(Beginning of Given information)
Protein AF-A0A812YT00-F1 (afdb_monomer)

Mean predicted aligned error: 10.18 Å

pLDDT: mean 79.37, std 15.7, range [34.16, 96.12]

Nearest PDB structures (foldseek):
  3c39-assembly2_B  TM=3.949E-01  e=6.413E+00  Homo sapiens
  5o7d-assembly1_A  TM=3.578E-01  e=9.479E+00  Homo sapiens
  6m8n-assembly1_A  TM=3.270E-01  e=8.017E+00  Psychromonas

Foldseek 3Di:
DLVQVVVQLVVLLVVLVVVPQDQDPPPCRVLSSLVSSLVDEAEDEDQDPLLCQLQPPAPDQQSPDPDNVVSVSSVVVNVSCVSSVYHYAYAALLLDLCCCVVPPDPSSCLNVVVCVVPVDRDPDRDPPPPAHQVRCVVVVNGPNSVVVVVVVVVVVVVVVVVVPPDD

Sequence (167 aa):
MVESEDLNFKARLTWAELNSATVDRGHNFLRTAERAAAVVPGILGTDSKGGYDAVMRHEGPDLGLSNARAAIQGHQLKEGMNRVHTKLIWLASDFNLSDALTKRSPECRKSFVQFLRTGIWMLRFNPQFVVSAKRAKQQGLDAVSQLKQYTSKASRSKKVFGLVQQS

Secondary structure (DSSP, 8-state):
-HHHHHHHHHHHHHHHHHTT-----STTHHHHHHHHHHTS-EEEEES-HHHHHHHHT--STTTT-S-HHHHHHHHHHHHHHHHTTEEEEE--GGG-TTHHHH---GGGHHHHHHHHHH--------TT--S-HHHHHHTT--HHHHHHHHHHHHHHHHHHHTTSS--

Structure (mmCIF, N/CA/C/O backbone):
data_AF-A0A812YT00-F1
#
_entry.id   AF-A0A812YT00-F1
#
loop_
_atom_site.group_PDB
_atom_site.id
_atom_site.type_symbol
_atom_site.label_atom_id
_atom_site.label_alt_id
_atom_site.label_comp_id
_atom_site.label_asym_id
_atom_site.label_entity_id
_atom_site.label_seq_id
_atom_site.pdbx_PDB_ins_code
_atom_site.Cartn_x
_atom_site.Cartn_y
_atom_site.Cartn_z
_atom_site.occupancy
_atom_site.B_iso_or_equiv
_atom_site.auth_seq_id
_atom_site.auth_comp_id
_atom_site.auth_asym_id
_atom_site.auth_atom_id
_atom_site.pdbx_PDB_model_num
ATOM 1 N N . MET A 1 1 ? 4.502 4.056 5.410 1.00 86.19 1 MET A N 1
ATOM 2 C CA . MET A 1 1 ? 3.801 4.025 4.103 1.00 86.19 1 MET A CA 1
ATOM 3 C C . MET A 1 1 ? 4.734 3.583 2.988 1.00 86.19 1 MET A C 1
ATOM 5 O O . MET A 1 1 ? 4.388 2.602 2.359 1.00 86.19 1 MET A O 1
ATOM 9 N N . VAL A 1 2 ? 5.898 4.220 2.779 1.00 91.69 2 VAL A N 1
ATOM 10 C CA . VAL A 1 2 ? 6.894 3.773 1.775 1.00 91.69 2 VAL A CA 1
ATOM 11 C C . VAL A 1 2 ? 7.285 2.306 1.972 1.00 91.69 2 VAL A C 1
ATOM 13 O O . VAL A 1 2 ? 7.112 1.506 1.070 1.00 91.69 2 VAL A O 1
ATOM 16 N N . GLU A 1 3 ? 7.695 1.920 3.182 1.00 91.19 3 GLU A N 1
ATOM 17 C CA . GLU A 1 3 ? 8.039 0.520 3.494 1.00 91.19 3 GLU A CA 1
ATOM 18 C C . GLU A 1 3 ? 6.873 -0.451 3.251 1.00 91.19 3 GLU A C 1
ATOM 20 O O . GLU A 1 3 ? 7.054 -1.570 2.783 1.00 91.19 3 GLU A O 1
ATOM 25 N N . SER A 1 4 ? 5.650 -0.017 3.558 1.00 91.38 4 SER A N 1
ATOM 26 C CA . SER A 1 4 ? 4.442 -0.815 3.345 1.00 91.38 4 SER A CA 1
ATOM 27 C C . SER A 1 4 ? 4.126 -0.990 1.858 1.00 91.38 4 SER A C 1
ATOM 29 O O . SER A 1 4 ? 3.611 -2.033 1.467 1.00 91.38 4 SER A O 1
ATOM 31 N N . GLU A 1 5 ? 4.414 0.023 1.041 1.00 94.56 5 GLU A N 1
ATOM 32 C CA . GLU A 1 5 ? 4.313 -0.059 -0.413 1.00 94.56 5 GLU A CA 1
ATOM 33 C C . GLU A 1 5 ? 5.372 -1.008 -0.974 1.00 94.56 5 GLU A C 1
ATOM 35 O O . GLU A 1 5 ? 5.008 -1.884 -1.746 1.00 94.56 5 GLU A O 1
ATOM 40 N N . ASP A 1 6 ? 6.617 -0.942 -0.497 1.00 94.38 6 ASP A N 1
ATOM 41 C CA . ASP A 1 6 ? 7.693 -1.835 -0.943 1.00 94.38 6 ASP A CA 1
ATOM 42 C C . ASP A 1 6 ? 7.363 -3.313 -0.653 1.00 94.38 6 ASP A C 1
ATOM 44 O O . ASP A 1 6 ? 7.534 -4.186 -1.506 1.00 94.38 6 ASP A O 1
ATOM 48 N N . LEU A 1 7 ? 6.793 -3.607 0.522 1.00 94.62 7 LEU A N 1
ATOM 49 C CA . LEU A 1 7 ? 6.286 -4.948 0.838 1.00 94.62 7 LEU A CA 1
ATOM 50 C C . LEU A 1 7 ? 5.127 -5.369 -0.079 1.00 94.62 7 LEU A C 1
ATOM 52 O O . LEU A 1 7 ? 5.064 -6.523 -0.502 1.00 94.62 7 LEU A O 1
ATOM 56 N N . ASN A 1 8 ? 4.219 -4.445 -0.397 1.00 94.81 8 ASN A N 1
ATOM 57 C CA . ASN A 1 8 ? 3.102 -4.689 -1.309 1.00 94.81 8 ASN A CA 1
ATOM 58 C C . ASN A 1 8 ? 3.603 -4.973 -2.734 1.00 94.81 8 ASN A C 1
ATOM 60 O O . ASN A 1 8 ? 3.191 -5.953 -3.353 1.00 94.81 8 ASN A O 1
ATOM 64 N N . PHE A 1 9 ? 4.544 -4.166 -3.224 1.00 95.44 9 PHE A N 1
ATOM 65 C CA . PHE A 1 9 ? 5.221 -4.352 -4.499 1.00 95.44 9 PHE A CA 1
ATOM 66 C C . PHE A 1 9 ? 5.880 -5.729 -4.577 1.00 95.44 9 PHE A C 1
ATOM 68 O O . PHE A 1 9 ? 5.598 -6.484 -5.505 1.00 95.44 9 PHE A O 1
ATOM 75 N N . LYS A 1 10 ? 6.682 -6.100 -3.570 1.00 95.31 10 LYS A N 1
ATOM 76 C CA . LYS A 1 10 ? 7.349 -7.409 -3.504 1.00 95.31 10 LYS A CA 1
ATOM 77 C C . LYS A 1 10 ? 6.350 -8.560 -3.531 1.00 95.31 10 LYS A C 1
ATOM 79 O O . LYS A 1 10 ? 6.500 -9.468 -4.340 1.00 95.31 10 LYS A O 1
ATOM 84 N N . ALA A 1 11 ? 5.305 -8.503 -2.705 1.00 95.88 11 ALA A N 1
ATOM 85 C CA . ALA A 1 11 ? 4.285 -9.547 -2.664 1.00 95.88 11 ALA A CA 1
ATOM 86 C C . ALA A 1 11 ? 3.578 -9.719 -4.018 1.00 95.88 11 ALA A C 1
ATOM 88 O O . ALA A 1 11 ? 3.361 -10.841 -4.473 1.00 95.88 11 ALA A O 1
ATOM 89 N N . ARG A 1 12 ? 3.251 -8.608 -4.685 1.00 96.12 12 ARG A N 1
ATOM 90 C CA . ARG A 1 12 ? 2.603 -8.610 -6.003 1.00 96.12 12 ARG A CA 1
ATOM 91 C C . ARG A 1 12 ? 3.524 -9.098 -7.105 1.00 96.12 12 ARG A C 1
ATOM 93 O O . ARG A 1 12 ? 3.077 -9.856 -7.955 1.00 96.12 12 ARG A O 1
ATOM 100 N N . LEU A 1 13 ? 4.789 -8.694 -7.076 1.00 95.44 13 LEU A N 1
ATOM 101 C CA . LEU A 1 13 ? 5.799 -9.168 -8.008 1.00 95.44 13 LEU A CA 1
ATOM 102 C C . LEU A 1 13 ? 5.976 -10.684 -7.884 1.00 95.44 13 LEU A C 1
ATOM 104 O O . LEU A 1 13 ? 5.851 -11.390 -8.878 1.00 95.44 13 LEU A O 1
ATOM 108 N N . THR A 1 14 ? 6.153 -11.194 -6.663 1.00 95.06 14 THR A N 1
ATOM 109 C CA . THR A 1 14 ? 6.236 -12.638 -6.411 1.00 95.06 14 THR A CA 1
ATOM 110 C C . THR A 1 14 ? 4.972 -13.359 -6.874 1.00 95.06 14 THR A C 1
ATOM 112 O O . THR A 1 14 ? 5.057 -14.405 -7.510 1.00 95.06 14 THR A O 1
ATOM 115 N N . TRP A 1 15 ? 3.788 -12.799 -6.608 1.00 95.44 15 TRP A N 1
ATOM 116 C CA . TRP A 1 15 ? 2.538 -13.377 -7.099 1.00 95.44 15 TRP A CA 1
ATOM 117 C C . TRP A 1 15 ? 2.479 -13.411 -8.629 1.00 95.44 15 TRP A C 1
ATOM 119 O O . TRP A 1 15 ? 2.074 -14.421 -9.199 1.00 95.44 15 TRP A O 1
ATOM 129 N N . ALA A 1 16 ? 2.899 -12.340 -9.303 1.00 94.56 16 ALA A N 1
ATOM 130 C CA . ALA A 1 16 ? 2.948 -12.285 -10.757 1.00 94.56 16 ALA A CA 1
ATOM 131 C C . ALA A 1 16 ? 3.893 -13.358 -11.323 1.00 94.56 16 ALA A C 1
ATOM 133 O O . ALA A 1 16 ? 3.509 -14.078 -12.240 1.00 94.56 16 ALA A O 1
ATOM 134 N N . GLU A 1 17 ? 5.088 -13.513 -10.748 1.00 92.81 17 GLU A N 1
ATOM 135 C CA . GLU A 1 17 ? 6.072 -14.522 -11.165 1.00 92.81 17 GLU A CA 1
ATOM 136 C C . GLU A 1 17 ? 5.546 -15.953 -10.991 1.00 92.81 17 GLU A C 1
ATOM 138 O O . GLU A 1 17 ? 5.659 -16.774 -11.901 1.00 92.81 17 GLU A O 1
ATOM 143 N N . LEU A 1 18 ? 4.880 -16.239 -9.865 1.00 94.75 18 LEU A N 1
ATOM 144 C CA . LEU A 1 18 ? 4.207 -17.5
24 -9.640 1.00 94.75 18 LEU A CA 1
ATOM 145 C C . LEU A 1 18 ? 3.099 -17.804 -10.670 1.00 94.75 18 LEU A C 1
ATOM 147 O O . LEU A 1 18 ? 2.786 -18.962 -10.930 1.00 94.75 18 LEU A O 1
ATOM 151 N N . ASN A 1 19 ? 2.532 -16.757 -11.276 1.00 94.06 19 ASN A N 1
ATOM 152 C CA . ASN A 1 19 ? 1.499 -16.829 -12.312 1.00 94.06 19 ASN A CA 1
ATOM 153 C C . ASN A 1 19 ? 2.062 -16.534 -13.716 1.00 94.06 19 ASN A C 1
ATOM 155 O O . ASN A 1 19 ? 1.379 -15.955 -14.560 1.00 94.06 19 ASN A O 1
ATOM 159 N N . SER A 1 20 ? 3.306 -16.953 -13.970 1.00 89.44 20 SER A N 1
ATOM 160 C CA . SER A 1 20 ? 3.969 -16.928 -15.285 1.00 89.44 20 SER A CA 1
(End of Given information)
_Task goal_
All lines above from the one holding "ATOM 56 N N" to the one holding "ATOM 108 N N", inclusive, are to be copied exactly; no other line is wanted.

_Output for this exercise_
ATOM 56 N N . ASN A 1 8 ? 4.219 -4.445 -0.397 1.00 94.81 8 ASN A N 1
ATOM 57 C CA . ASN A 1 8 ? 3.102 -4.689 -1.309 1.00 94.81 8 ASN A CA 1
ATOM 58 C C . ASN A 1 8 ? 3.603 -4.973 -2.734 1.00 94.81 8 ASN A C 1
ATOM 60 O O . ASN A 1 8 ? 3.191 -5.953 -3.353 1.00 94.81 8 ASN A O 1
ATOM 64 N N . PHE A 1 9 ? 4.544 -4.166 -3.224 1.00 95.44 9 PHE A N 1
ATOM 65 C CA . PHE A 1 9 ? 5.221 -4.352 -4.499 1.00 95.44 9 PHE A CA 1
ATOM 66 C C . PHE A 1 9 ? 5.880 -5.729 -4.577 1.00 95.44 9 PHE A C 1
ATOM 68 O O . PHE A 1 9 ? 5.598 -6.484 -5.505 1.00 95.44 9 PHE A O 1
ATOM 75 N N . LYS A 1 10 ? 6.682 -6.100 -3.570 1.00 95.31 10 LYS A N 1
ATOM 76 C CA . LYS A 1 10 ? 7.349 -7.409 -3.504 1.00 95.31 10 LYS A CA 1
ATOM 77 C C . LYS A 1 10 ? 6.350 -8.560 -3.531 1.00 95.31 10 LYS A C 1
ATOM 79 O O . LYS A 1 10 ? 6.500 -9.468 -4.340 1.00 95.31 10 LYS A O 1
ATOM 84 N N . ALA A 1 11 ? 5.305 -8.503 -2.705 1.00 95.88 11 ALA A N 1
ATOM 85 C CA . ALA A 1 11 ? 4.285 -9.547 -2.664 1.00 95.88 11 ALA A CA 1
ATOM 86 C C . ALA A 1 11 ? 3.578 -9.719 -4.018 1.00 95.88 11 ALA A C 1
ATOM 88 O O . ALA A 1 11 ? 3.361 -10.841 -4.473 1.00 95.88 11 ALA A O 1
ATOM 89 N N . ARG A 1 12 ? 3.251 -8.608 -4.685 1.00 96.12 12 ARG A N 1
ATOM 90 C CA . ARG A 1 12 ? 2.603 -8.610 -6.003 1.00 96.12 12 ARG A CA 1
ATOM 91 C C . ARG A 1 12 ? 3.524 -9.098 -7.105 1.00 96.12 12 ARG A C 1
ATOM 93 O O . ARG A 1 12 ? 3.077 -9.856 -7.955 1.00 96.12 12 ARG A O 1
ATOM 100 N N . LEU A 1 13 ? 4.789 -8.694 -7.076 1.00 95.44 13 LEU A N 1
ATOM 101 C CA . LEU A 1 13 ? 5.799 -9.168 -8.008 1.00 95.44 13 LEU A CA 1
ATOM 102 C C . LEU A 1 13 ? 5.976 -10.684 -7.884 1.00 95.44 13 LEU A C 1
ATOM 104 O O . LEU A 1 13 ? 5.851 -11.390 -8.878 1.00 95.44 13 LEU A O 1
ATOM 108 N N . THR A 1 14 ? 6.153 -11.194 -6.663 1.00 95.06 14 THR A N 1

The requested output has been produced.